Jiří Buček, Pavel Kubalík, Róbert Lórencz, and Tomáš Zahradnický Faculty of Information Technology Czech Technical University in Prague Thákurova 9, 160 00 Prague, Czech Republic Email: { bucekj | xkubalik | lorencz | zahradt }@fit.cvut.cz

*Abstract*— The paper describes an ASIC implementation of a previously implemented FPGA linear congruence solver, part of a parallel system for solution of linear equations, and presents synthesis results for three different standard cell libraries. The previous VHDL design was adapted to three ASIC technologies (130 nm, 110 nm, and 55 nm) from two different vendors and the synthesized results were mutually compared. The maximum clock frequency and occupied area of the synthesized design were collected and analyzed for several input matrix dimensions and the maximum possible input problem size for each of the technologies was determined.

#### I. INTRODUCTION AND BACKGROUND

Solution of a system of linear equations (SLE) is a common task of linear algebra and the solution is frequently computed in a floating point arithmetic involving rounding.
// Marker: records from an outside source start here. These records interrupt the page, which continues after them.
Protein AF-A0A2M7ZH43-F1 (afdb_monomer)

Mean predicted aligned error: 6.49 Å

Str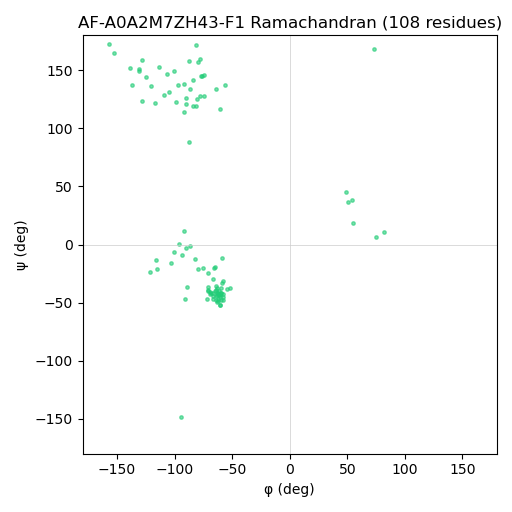ucture (mmCIF, N/CA/C/O backbone):
data_AF-A0A2M7ZH43-F1
#
_entry.id   AF-A0A2M7ZH43-F1
#
loop_
_atom_site.group_PDB
_atom_site.id
_atom_site.type_symbol
_atom_site.label_atom_id
_atom_site.label_alt_id
_atom_site.label_comp_id
_atom_site.label_asym_id
_atom_site.label_entity_id
_atom_site.label_seq_id
_atom_site.pdbx_PDB_ins_code
_atom_site.Cartn_x
_atom_site.Cartn_y
_atom_site.Cartn_z
_atom_site.occupancy
_atom_site.B_iso_or_equiv
_atom_site.auth_seq_id
_atom_site.auth_comp_id
_atom_site.auth_asym_id
_atom_site.auth_atom_id
_atom_site.pdbx_PDB_model_num
ATOM 1 N N . MET A 1 1 ? -10.179 3.230 32.376 1.00 58.50 1 MET A N 1
ATOM 2 C CA . MET A 1 1 ? -11.075 3.255 31.207 1.00 58.50 1 MET A CA 1
ATOM 3 C C . MET A 1 1 ? -11.734 1.896 31.120 1.00 58.50 1 MET A C 1
ATOM 5 O O . MET A 1 1 ? -11.031 0.895 31.204 1.00 58.50 1 MET A O 1
ATOM 9 N N . THR A 1 2 ? -13.057 1.855 31.061 1.00 86.50 2 THR A N 1
ATOM 10 C CA . THR A 1 2 ? -13.818 0.612 30.883 1.00 86.50 2 THR A CA 1
ATOM 11 C C . THR A 1 2 ? -13.980 0.298 29.396 1.00 86.50 2 THR A C 1
ATOM 13 O O . THR A 1 2 ? -13.926 1.197 28.558 1.00 86.50 2 THR A O 1
ATOM 16 N N . GLU A 1 3 ? -14.225 -0.966 29.056 1.00 80.44 3 GLU A N 1
ATOM 17 C CA . GLU A 1 3 ? -14.479 -1.410 27.674 1.00 80.44 3 GLU A CA 1
ATOM 18 C C . GLU A 1 3 ? -15.580 -0.578 26.987 1.00 80.44 3 GLU A C 1
ATOM 20 O O . GLU A 1 3 ? -15.478 -0.200 25.822 1.00 80.44 3 GLU A O 1
ATOM 25 N N . LYS A 1 4 ? -16.609 -0.193 27.747 1.00 81.12 4 LYS A N 1
ATOM 26 C CA . LYS A 1 4 ? -17.734 0.609 27.257 1.00 81.12 4 LYS A CA 1
ATOM 27 C C . LYS A 1 4 ? -17.348 2.063 26.953 1.00 81.12 4 LYS A C 1
ATOM 29 O O . LYS A 1 4 ? -17.856 2.642 25.996 1.00 81.12 4 LYS A O 1
ATOM 34 N N . GLU A 1 5 ? -16.455 2.648 27.751 1.00 80.31 5 GLU A N 1
ATOM 35 C CA . GLU A 1 5 ? -15.911 3.993 27.514 1.00 80.31 5 GLU A CA 1
ATOM 36 C C . GLU A 1 5 ? -14.994 4.010 26.288 1.00 80.31 5 GLU A C 1
ATOM 38 O O . GLU A 1 5 ? -15.096 4.923 25.468 1.00 80.31 5 GLU A O 1
ATOM 43 N N . PHE A 1 6 ? -14.169 2.971 26.125 1.00 79.50 6 PHE A N 1
ATOM 44 C CA . PHE A 1 6 ? -13.300 2.790 24.964 1.00 79.50 6 PHE A CA 1
ATOM 45 C C . PHE A 1 6 ? -14.114 2.702 23.665 1.00 79.50 6 PHE A C 1
ATOM 47 O O . PHE A 1 6 ? -13.902 3.498 22.753 1.00 79.50 6 PHE A O 1
ATOM 54 N N . ILE A 1 7 ? -15.121 1.819 23.613 1.00 81.38 7 ILE A N 1
ATOM 55 C CA . ILE A 1 7 ? -15.979 1.639 22.428 1.00 81.38 7 ILE A CA 1
ATOM 56 C C . ILE A 1 7 ? -16.705 2.937 22.050 1.00 81.38 7 ILE A C 1
ATOM 58 O O . ILE A 1 7 ? -16.809 3.260 20.868 1.00 81.38 7 ILE A O 1
ATOM 62 N N . ASN A 1 8 ? -17.227 3.687 23.025 1.00 80.06 8 ASN A N 1
ATOM 63 C CA . ASN A 1 8 ? -17.976 4.914 22.744 1.00 80.06 8 ASN A CA 1
ATOM 64 C C . ASN A 1 8 ? -17.076 6.051 22.243 1.00 80.06 8 ASN A C 1
ATOM 66 O O . ASN A 1 8 ? -17.471 6.763 21.319 1.00 80.06 8 ASN A O 1
ATOM 70 N N . LYS A 1 9 ? -15.869 6.196 22.805 1.00 74.25 9 LYS A N 1
ATOM 71 C CA . LYS A 1 9 ? -14.876 7.165 22.325 1.00 74.25 9 LYS A CA 1
ATOM 72 C C . LYS A 1 9 ? -14.456 6.842 20.887 1.00 74.25 9 LYS A C 1
ATOM 74 O O . LYS A 1 9 ? -14.548 7.708 20.023 1.00 74.25 9 LYS A O 1
ATOM 79 N N . TRP A 1 10 ? -14.128 5.577 20.620 1.00 72.88 10 TRP A N 1
ATOM 80 C CA . TRP A 1 10 ? -13.748 5.093 19.290 1.00 72.88 10 TRP A CA 1
ATOM 81 C C . TRP A 1 10 ? -14.852 5.259 18.249 1.00 72.88 10 TRP A C 1
ATOM 83 O O . TRP A 1 10 ? -14.598 5.734 17.144 1.00 72.88 10 TRP A O 1
ATOM 93 N N . LYS A 1 11 ? -16.100 4.930 18.605 1.00 70.56 11 LYS A N 1
ATOM 94 C CA . LYS A 1 11 ? -17.252 5.187 17.732 1.00 70.56 11 LYS A CA 1
ATOM 95 C C . LYS A 1 11 ? -17.376 6.666 17.391 1.00 70.56 11 LYS A C 1
ATOM 97 O O . LYS A 1 11 ? -17.623 6.970 16.232 1.00 70.56 11 LYS A O 1
ATOM 102 N N . SER A 1 12 ? -17.191 7.557 18.367 1.00 66.62 12 SER A N 1
ATOM 103 C CA . SER A 1 12 ? -17.284 9.002 18.146 1.00 66.62 12 SER A CA 1
ATOM 104 C C . SER A 1 12 ? -16.167 9.523 17.238 1.00 66.62 12 SER A C 1
ATOM 106 O O . SER A 1 12 ? -16.451 10.300 16.330 1.00 66.62 12 SER A O 1
ATOM 108 N N . GLU A 1 13 ? -14.920 9.095 17.450 1.00 67.56 13 GLU A N 1
ATOM 109 C CA . GLU A 1 13 ? -13.765 9.521 16.645 1.00 67.56 13 G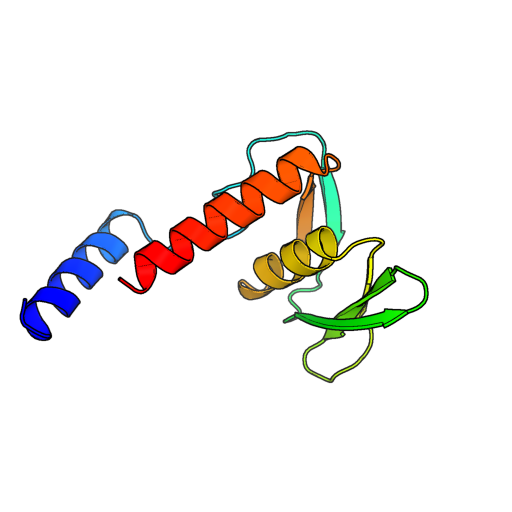LU A CA 1
ATOM 110 C C . GLU A 1 13 ? -13.871 9.017 15.197 1.00 67.56 13 GLU A C 1
ATOM 112 O O . GLU A 1 13 ? -13.786 9.814 14.263 1.00 67.56 13 GLU A O 1
ATOM 117 N N . ILE A 1 14 ? -14.198 7.732 15.000 1.00 67.38 14 ILE A N 1
ATOM 118 C CA . ILE A 1 14 ? -14.434 7.160 13.663 1.00 67.38 14 ILE A CA 1
ATOM 119 C C . ILE A 1 14 ? -15.643 7.818 12.982 1.00 67.38 14 ILE A C 1
ATOM 121 O O . ILE A 1 14 ? -15.616 8.040 11.775 1.00 67.38 14 ILE A O 1
ATOM 125 N N . SER A 1 15 ? -16.706 8.148 13.726 1.00 58.56 15 SER A N 1
ATOM 126 C CA . SER A 1 15 ? -17.902 8.773 13.144 1.00 58.56 15 SER A CA 1
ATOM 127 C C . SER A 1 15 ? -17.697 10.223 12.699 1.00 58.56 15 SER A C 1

There are numerous methods for solving linear systems of various sizes, for spare or dense systems, for differently conditioned systems, for symmetric, or positive definite systems etc., and all of them need to choose an arithmetic wherein to perform their operations. A common choice is one of the floating point (FP) arithmetics defined in the IEEE 754:2008 Standard [1] and, it is a well known fact, that using an FP arithmetic shall induce a question of numerical stability, especially in the case of large, dense, and/or ill-conditioned systems, where the input error magnification and/or roundoff errors and may heavily impact or even destroy the solution of the SLE.

When rounding is undesired, it is possible to use arithmetics that do not round, such as the arithmetic of the Residual Number System (RNS) [2][3], usually at cost of an increased complexity. Parallel algorithms for solving SLEs using congruence techniques were proposed in [4][5][6] converting the input SLE into several to many independent systems of linear congruences (SLC)s, solving them independently, and reconstructing the SLE result with the Chinese Remainder Theorem. Using RNS increases the temporal and spatial complexity and one of the ways to go is to use a dedicated hardware Modular System (MS) performing SLE solution and exploiting natural parallelism offered by the RNS. Such MS was discussed in our previous papers [7][8][5][6].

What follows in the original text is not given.